- Education: University of Notre Dame University of Maryland
- Known for: Binary Black Hole Grand Challenge Alliance
- Scientific career
- Fields: General relativity Numerical relativity Cosmology Astrophysics
- Workplaces: University of Texas at Austin
- Doctoral advisor: Charles Misner
- Other academic advisors: John Wheeler
- Doctoral students: Benjamin Schumacher Ignazio Ciufolini Tony Rothman Premana Premadi

= Richard Matzner =

American physicist

Richard Alfred Matzner is an American physicist, working mostly in the field of general relativity and cosmology, including numerical relativity, kinetic theory, black hole physics, and gravitational radiation. He is Professor of Physics at the University of Texas at Austin where he directed the Center for Relativity. In 1993 he organized and was Lead Principal Investigator of an NSF/ARPA funded computational Grand Challenge program involving ten university teams seeking computational descriptions for the interaction of black holes as potential sources for observable gravitational radiation. His work leading what became known as the Binary Black Hole Grand Challenge Alliance featured in Kip Thorne's Nobel Prize lecture, including when Matzner and Alliance collaborators wagered Thorne that numerical relativity would produce a simulated waveform comparable to observation prior to the first LIGO detection. Matzner and colleagues eventually won, Thorne saying he "conceded the bet with great happiness."

==Education and career==
Matzner received his Ph.D. from the University of Maryland in Physics in 1967, advised by Charles Misner. He concluded his graduate education with a year at the University of Cambridge. Matzner has advised and educated students in cosmology, relativity, and astrophysics. He was one of the first to calculate what a simplified, head-on collision between two black holes would look like, including the weak gravitational waves such a merger could emit. He was elected a Fellow of the American Physical Society in 1995 for "his analyses in general relativity of a wide range of astrophysical phenomena, especially his numerical simulations of strong-field gravitational systems and the gravitational radiation they produce." Matzner's research in theoretical questions includes topology and signature change in the early universe, and quantum gravity using the tool of path integration. His observational/experimental studies include tests of General Relativistic effects via laser-ranging to dense geodetic satellites. These experiments resulted in the first (and best as of 2023) measurement and confirmation of the Lens-Thirring frame-dragging effect, predicted by Einstein's theory of general relativity, to within 10 percent. Matzner is Co-I of the LARES (Laser Relativity Satellite) satellite team, the densest artificial satellite in orbit, launched in 2012, with a second satellite, LARES 2, launched in 2022.

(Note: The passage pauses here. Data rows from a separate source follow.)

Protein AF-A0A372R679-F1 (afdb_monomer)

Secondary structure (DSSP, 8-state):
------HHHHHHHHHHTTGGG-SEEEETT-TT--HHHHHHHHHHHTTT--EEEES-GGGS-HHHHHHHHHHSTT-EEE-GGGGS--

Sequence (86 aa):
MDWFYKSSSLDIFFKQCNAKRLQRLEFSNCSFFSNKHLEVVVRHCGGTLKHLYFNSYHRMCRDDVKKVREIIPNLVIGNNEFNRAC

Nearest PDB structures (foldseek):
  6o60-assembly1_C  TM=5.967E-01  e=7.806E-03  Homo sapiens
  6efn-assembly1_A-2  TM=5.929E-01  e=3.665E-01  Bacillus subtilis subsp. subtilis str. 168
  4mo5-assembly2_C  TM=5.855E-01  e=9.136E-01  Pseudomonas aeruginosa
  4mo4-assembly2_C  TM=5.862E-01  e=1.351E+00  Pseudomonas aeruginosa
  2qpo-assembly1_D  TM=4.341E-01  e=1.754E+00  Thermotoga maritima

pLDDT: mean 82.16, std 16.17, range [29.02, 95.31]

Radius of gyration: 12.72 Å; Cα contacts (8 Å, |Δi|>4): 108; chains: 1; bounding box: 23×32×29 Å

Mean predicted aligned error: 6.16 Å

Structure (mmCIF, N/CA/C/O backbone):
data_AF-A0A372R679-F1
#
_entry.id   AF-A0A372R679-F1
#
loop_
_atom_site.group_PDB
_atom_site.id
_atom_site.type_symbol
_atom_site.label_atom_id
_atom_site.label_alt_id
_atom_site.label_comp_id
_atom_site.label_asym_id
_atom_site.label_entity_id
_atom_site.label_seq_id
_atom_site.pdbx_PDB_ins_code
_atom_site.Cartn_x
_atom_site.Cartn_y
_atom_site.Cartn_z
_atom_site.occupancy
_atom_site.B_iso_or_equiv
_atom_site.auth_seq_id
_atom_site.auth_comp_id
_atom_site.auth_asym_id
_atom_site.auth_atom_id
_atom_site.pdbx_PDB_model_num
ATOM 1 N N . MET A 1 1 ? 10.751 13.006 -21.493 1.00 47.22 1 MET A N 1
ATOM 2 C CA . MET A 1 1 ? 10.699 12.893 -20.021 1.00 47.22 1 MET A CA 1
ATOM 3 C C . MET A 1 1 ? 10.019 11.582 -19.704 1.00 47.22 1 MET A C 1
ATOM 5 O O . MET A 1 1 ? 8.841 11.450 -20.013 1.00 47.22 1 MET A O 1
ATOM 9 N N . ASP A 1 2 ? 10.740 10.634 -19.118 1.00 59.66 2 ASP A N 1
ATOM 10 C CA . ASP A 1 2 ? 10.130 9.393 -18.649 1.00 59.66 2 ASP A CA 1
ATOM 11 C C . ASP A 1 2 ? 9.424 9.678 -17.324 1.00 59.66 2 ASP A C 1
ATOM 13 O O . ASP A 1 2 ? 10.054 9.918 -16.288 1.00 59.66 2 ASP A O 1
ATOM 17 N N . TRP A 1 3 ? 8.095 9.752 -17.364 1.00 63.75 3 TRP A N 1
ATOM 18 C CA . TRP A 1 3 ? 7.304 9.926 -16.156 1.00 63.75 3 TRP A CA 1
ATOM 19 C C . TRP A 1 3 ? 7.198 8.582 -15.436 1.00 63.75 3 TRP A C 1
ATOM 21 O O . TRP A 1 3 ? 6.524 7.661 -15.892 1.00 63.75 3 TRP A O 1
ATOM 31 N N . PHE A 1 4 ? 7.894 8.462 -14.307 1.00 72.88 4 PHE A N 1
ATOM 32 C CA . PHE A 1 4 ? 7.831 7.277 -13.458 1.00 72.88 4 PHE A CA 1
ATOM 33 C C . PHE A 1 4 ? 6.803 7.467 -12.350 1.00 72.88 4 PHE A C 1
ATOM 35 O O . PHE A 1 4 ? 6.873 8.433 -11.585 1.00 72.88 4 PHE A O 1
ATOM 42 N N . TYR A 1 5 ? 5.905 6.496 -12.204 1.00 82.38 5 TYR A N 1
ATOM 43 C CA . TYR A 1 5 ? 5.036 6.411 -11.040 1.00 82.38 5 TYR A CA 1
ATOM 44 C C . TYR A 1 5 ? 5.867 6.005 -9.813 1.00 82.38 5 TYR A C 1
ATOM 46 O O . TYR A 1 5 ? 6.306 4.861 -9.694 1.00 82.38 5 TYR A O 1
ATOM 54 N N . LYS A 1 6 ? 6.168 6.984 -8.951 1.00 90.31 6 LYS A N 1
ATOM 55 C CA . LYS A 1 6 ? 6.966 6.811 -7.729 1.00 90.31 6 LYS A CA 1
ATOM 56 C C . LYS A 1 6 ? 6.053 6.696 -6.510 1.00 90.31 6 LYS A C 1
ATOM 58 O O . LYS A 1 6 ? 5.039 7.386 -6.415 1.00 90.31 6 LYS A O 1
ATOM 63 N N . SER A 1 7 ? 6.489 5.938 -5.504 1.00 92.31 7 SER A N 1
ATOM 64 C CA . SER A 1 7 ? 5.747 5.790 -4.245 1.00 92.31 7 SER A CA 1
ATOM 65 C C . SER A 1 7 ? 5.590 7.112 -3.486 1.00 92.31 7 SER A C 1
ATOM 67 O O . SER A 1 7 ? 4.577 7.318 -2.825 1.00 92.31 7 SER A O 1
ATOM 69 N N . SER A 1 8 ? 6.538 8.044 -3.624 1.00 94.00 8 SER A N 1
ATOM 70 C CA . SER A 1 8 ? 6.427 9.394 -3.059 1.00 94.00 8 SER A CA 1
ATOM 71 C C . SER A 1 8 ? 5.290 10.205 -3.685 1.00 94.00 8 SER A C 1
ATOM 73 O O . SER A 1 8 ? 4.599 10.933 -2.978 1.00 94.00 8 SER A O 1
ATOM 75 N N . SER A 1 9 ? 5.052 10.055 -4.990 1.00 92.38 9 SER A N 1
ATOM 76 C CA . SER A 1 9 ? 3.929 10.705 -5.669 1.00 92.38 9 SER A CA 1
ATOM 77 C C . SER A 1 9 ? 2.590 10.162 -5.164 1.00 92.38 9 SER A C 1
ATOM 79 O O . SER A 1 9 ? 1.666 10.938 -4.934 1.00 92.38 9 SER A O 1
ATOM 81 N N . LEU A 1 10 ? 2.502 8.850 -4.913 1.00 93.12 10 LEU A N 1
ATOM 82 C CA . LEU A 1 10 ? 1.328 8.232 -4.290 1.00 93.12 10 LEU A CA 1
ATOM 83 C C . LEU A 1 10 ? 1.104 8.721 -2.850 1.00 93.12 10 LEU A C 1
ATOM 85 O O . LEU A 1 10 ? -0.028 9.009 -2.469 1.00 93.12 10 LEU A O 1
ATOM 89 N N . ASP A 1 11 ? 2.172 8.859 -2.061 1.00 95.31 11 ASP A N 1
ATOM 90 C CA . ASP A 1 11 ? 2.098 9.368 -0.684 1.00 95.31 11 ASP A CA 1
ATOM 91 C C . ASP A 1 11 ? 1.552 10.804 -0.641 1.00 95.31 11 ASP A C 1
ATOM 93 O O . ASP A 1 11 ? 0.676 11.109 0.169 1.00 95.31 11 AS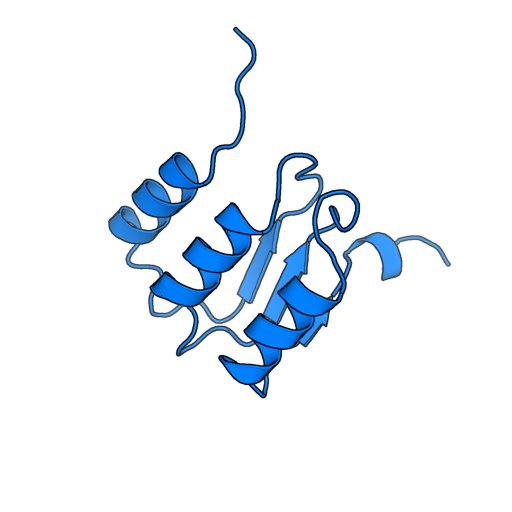P A O 1
ATOM 97 N N . ILE A 1 12 ? 2.015 11.674 -1.548 1.00 94.69 12 ILE A N 1
ATOM 98 C CA . ILE A 1 12 ? 1.500 13.045 -1.693 1.00 94.69 12 ILE A CA 1
ATOM 99 C C . ILE A 1 12 ? 0.013 13.023 -2.058 1.00 94.69 12 ILE A C 1
ATOM 101 O O . ILE A 1 12 ? -0.786 13.701 -1.410 1.00 94.69 12 ILE A O 1
ATOM 105 N N . PHE A 1 13 ? -0.367 12.212 -3.047 1.00 93.19 13 PHE A N 1
ATOM 106 C CA . PHE A 1 13 ? -1.754 12.091 -3.489 1.00 93.19 13 PHE A CA 1
ATOM 107 C C . PHE A 1 13 ? -2.689 11.635 -2.354 1.00 93.19 13 PHE A C 1
ATOM 109 O O . PHE A 1 13 ? -3.711 12.269 -2.094 1.00 93.19 13 PHE A O 1
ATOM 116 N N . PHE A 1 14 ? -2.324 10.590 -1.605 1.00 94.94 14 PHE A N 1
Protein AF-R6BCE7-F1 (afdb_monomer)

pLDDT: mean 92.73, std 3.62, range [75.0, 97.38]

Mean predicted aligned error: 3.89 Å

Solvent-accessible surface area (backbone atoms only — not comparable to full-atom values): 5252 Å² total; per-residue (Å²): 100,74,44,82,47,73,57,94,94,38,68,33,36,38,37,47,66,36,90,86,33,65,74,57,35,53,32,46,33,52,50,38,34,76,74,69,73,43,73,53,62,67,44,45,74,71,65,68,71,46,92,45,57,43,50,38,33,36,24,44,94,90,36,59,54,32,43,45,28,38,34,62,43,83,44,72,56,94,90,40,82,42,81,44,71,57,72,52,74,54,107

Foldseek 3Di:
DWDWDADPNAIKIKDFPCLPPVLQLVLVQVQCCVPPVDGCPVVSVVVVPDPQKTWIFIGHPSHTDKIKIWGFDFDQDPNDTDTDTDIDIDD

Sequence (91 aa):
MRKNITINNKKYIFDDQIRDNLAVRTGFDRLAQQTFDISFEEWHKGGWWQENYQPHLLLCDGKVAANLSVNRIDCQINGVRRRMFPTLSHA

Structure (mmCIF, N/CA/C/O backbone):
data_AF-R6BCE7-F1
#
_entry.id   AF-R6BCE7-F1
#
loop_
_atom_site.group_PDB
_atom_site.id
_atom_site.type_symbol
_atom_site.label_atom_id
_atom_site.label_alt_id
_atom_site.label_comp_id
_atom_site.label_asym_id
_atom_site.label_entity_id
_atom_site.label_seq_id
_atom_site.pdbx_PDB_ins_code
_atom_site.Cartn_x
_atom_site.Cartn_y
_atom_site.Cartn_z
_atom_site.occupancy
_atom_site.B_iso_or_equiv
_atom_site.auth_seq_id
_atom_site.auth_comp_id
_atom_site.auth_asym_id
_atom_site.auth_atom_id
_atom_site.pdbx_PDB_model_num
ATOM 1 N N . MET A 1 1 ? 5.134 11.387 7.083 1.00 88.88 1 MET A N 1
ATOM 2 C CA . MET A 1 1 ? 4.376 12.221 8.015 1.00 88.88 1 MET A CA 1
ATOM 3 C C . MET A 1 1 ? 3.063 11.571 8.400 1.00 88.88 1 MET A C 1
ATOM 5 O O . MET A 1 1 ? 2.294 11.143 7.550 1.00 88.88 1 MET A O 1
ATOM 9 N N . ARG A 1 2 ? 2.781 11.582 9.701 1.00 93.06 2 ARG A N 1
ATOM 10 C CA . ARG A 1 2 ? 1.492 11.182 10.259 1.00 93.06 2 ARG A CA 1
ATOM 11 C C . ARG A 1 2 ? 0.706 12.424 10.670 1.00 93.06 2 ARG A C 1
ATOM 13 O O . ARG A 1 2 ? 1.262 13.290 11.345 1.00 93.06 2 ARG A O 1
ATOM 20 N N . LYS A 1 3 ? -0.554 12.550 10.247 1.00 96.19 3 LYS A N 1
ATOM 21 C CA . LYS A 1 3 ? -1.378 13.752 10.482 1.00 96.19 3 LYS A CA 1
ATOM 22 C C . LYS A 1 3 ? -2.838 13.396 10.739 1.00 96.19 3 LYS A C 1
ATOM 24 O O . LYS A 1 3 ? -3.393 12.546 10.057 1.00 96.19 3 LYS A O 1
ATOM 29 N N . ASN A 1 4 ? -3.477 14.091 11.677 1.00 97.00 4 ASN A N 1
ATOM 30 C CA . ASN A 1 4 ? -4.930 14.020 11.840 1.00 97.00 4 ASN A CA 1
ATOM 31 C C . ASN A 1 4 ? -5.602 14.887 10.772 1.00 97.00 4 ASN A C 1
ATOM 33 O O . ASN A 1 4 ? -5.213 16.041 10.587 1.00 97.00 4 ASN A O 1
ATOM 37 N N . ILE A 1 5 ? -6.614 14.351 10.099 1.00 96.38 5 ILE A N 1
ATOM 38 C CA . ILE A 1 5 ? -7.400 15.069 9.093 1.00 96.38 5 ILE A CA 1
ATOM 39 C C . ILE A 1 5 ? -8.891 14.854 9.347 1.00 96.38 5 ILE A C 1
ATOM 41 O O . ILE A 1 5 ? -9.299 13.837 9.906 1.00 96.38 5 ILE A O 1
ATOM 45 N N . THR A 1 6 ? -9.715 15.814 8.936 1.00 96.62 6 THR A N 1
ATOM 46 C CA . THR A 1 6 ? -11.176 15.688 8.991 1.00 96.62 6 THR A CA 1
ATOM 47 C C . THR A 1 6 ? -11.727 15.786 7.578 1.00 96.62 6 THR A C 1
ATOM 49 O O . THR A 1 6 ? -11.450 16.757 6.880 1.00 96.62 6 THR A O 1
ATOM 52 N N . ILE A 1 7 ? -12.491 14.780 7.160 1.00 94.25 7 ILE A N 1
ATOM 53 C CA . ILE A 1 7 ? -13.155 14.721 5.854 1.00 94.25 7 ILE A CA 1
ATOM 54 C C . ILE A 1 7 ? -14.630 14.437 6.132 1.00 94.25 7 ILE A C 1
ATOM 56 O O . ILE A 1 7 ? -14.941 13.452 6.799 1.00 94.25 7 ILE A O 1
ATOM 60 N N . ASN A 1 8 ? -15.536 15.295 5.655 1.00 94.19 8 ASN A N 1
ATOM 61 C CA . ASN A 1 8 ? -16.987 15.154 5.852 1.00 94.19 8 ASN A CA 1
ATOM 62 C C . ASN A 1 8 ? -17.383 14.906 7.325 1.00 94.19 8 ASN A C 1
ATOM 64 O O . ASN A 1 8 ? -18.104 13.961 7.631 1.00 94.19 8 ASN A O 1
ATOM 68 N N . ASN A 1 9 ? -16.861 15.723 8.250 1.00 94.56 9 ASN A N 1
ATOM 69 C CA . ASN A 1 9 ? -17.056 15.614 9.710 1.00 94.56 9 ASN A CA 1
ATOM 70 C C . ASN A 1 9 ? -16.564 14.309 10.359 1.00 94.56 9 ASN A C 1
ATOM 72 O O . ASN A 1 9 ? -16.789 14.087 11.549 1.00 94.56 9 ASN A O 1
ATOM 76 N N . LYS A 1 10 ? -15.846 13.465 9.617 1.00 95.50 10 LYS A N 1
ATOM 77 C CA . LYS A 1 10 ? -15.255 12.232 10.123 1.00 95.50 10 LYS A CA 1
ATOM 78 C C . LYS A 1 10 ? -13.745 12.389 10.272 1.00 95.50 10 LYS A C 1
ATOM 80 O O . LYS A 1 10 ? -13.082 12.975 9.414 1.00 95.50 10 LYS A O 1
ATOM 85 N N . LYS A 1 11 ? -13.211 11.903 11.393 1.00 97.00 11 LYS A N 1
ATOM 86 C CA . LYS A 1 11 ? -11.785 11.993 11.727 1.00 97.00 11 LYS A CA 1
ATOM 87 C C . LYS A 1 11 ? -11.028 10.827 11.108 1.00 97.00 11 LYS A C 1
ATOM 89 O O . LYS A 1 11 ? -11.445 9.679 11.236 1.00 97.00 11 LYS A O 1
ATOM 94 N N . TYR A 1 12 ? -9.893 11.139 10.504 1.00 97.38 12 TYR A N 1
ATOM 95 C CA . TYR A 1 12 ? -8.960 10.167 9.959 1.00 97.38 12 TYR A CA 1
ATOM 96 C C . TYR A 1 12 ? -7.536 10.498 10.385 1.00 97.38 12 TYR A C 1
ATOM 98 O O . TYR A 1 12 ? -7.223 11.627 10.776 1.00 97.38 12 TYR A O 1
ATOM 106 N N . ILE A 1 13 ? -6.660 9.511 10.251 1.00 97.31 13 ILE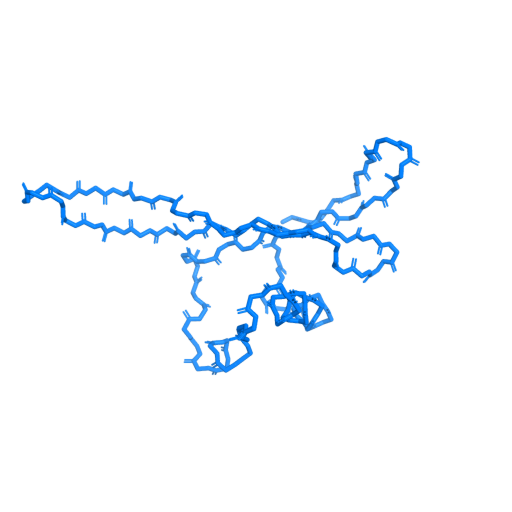 A N 1
ATOM 107 C CA . ILE A 1 13 ? -5.219 9.695 10.357 1.00 97.31 13 ILE A CA 1
ATOM 108 C C . ILE A 1 13 ? -4.603 9.387 8.999 1.00 97.31 13 ILE A C 1
ATOM 110 O O . ILE A 1 13 ? -4.713 8.268 8.511 1.00 97.31 13 ILE A O 1
ATOM 114 N N . PHE A 1 14 ? -3.956 10.379 8.403 1.00 97.00 14 PHE A N 1
ATOM 115 C CA . PHE A 1 14 ? -3.071 10.189 7.264 1.00 97.00 14 PHE A CA 1
ATOM 116 C C . PHE A 1 14 ? -1.725 9.643 7.743 1.00 97.00 14 PHE A C 1
ATOM 118 O O . PHE A 1 14 ? -1.176 10.171 8.715 1.00 97.00 14 PHE A O 1
ATOM 125 N N . ASP A 1 15 ? -1.192 8.626 7.067 1.00 96.19 15 ASP A N 1
ATOM 126 C CA . ASP A 1 15 ? 0.141 8.074 7.328 1.00 96.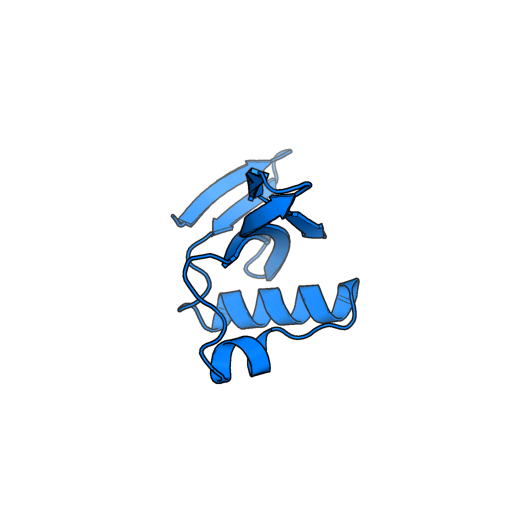19 15 ASP A CA 1
ATOM 127 C C . ASP A 1 15 ? 0.809 7.589 6.03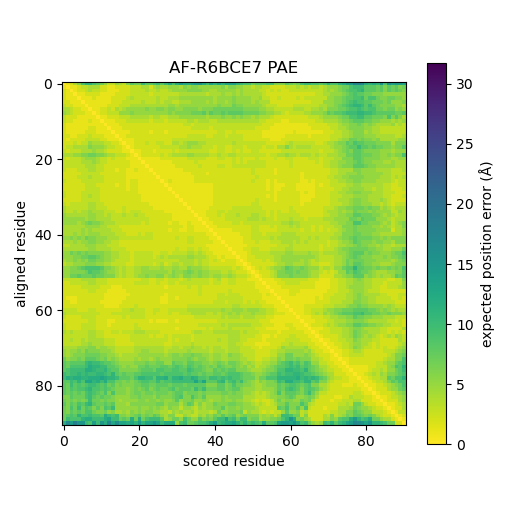3 1.00 96.19 15 ASP A C 1
ATOM 129 O O . ASP A 1 15 ? 0.214 6.830 5.273 1.00 96.19 15 ASP A O 1
ATOM 133 N N . ASP A 1 16 ? 2.047 8.016 5.794 1.00 94.38 16 ASP A N 1
ATOM 134 C CA . ASP A 1 16 ? 2.888 7.596 4.663 1.00 94.38 16 ASP A CA 1
ATOM 135 C C . ASP A 1 16 ? 4.233 6.972 5.109 1.00 94.38 16 ASP A C 1
ATOM 137 O O . ASP A 1 16 ? 5.088 6.639 4.290 1.00 94.38 16 ASP A O 1
ATOM 141 N N . GLN A 1 17 ? 4.429 6.786 6.422 1.00 91.31 17 GLN A N 1
ATOM 142 C CA . GLN A 1 17 ? 5.623 6.185 7.031 1.00 91.31 17 GLN A CA 1
ATOM 143 C C . GLN A 1 17 ? 5.294 4.798 7.581 1.00 91.31 17 GLN A C 1
ATOM 145 O O . GLN A 1 17 ? 5.558 4.458 8.733 1.00 91.31 17 GLN A O 1
ATOM 150 N N . ILE A 1 18 ? 4.676 3.987 6.727 1.00 92.31 18 ILE A N 1
ATOM 151 C CA . ILE A 1 18 ? 4.016 2.751 7.153 1.00 92.31 18 ILE A CA 1
ATOM 152 C C . ILE A 1 18 ? 4.925 1.528 7.079 1.00 92.31 18 ILE A C 1
ATOM 154 O O . ILE A 1 18 ? 4.659 0.541 7.758 1.00 92.31 18 ILE A O 1
ATOM 158 N N . ARG A 1 19 ? 6.021 1.607 6.310 1.00 89.94 19 ARG A N 1
ATOM 159 C CA . ARG A 1 19 ? 6.957 0.492 6.105 1.00 89.94 19 ARG A CA 1
ATOM 160 C C . ARG A 1 19 ? 7.470 -0.072 7.426 1.00 89.94 19 ARG A C 1
ATOM 162 O O . ARG A 1 19 ? 7.440 -1.280 7.601 1.00 89.94 19 ARG A O 1
ATOM 169 N N . ASP A 1 20 ? 7.852 0.788 8.366 1.00 88.94 20 ASP A N 1
ATOM 170 C CA . ASP A 1 20 ? 8.471 0.373 9.632 1.00 88.94 20 ASP A CA 1
ATOM 171 C C . ASP A 1 20 ? 7.455 0.282 10.794 1.00 88.94 20 ASP A C 1
ATOM 173 O O . ASP A 1 20 ? 7.807 -0.069 11.920 1.00 88.94 20 ASP A O 1
ATOM 177 N N . ASN A 1 21 ? 6.169 0.552 10.532 1.00 91.81 21 ASN A N 1
ATOM 178 C CA . ASN A 1 21 ? 5.092 0.468 11.517 1.00 91.81 21 ASN A CA 1
ATOM 179 C C . ASN A 1 21 ? 4.272 -0.812 11.313 1.00 91.81 21 ASN A C 1
ATOM 181 O O .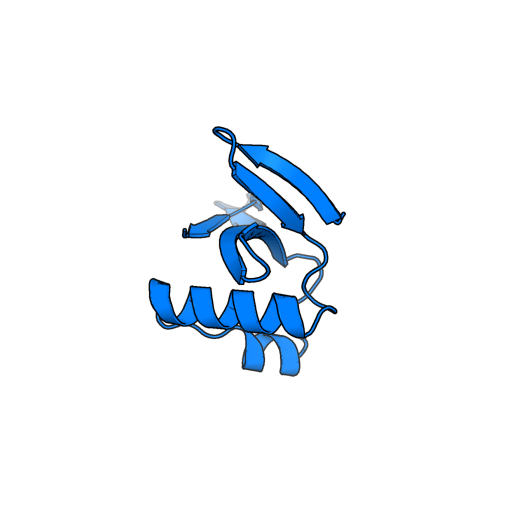 ASN A 1 21 ? 3.352 -0.845 10.495 1.00 91.81 21 ASN A O 1
ATOM 185 N N . LEU A 1 22 ? 4.573 -1.853 12.098 1.00 93.06 22 LEU A N 1
ATOM 186 C CA . LEU A 1 22 ? 3.950 -3.175 11.966 1.00 93.06 22 LEU A CA 1
ATOM 187 C C . LEU A 1 22 ? 2.414 -3.123 11.971 1.00 93.06 22 LEU A C 1
ATOM 189 O O . LEU A 1 22 ? 1.787 -3.702 11.091 1.00 93.06 22 LEU A O 1
ATOM 193 N N . ALA A 1 23 ? 1.801 -2.407 12.917 1.00 92.12 23 ALA A N 1
ATOM 194 C CA . ALA A 1 23 ? 0.342 -2.373 13.044 1.00 92.12 23 ALA A CA 1
ATOM 195 C C . ALA A 1 23 ? -0.330 -1.755 11.808 1.00 92.12 23 ALA A C 1
ATOM 197 O O . ALA A 1 23 ? -1.345 -2.256 11.320 1.00 92.12 23 ALA A O 1
ATOM 198 N N . VAL A 1 24 ? 0.253 -0.676 11.279 1.00 94.31 24 VAL A N 1
ATOM 199 C CA . VAL A 1 24 ? -0.271 -0.002 10.087 1.00 94.31 24 VAL A CA 1
ATOM 200 C C . VAL A 1 24 ? 0.002 -0.832 8.831 1.00 94.31 24 VAL A C 1
ATOM 202 O O . VAL A 1 24 ? -0.895 -0.972 8.001 1.00 94.31 24 VAL A O 1
ATOM 205 N N . ARG A 1 25 ? 1.187 -1.446 8.722 1.00 95.31 25 ARG A N 1
ATOM 206 C CA . ARG A 1 25 ? 1.560 -2.321 7.603 1.00 95.31 25 ARG A CA 1
ATOM 207 C C . ARG A 1 25 ? 0.661 -3.550 7.506 1.00 95.31 25 ARG A C 1
ATOM 209 O O . ARG A 1 25 ? 0.149 -3.821 6.430 1.00 95.31 25 ARG A O 1
ATOM 216 N N . THR A 1 26 ? 0.375 -4.223 8.620 1.00 95.44 26 THR A N 1
ATOM 217 C CA . THR A 1 26 ? -0.580 -5.344 8.649 1.00 95.44 26 THR A CA 1
ATOM 218 C C . THR A 1 26 ? -1.984 -4.898 8.229 1.00 95.44 26 THR A C 1
ATOM 220 O O . THR A 1 26 ? -2.672 -5.607 7.499 1.00 95.44 26 THR A O 1
ATOM 223 N N . GLY A 1 27 ? -2.422 -3.706 8.653 1.00 95.44 27 GLY A N 1
ATOM 224 C CA . GLY A 1 27 ? -3.700 -3.141 8.216 1.00 95.44 27 GLY A CA 1
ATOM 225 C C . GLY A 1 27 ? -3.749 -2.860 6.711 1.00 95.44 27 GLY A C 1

==Policy, Outreach, & Diplomacy==

Matzner served on advisory committees to the US Air Force, the National Science Foundation, the National Research Council, the European Space Agency, and the Department of Energy, such as the committee which determined relativity was needed for time transfer accuracy in satellite systems (GPS). He was on research assignment at Los Alamos National Laboratory, in the Institute for Geophysics and Planetary Physics, beginning a Dictionary of Geophysics, Astrophysics, and Astronomy. His science outreach activities include appointment to the Jefferson Science Fellows at the US Department of State, which placed Matzner as Senior Science Advisor in the East Asia and Pacific Bureau at the U.S. State Department. He advised on subjects including "Space and Cyber questions, Health, Environmental and Climate Change and its effect on the oceans, topics relating to Energy and to Scarce Material resources, on Innovation, and on Commercialization of academic research" and "contributed to and participated in meetings on space security in Vietnam and Malaysia, and on joint scientific commission meetings with Malaysia and Australia." Matzner participated on scientific editorial boards, served for a decade as Southwest Region Lead Judge for the Siemens/Westinghouse Science Competition, and co-directed international summer schools on Relativistic Astrophysics in Erice, Italy. His international collaborations and long-term visits include at institutes in Britain (University of Oxford), France, Germany (external advisory committee to the Max Planck Institute for Gravitational Physics), Turkey, and Italy (Aerospace Engineering Department at University of Rome on laser ranged satellites and relativistic astrophysics lecture series at the University in Lecce).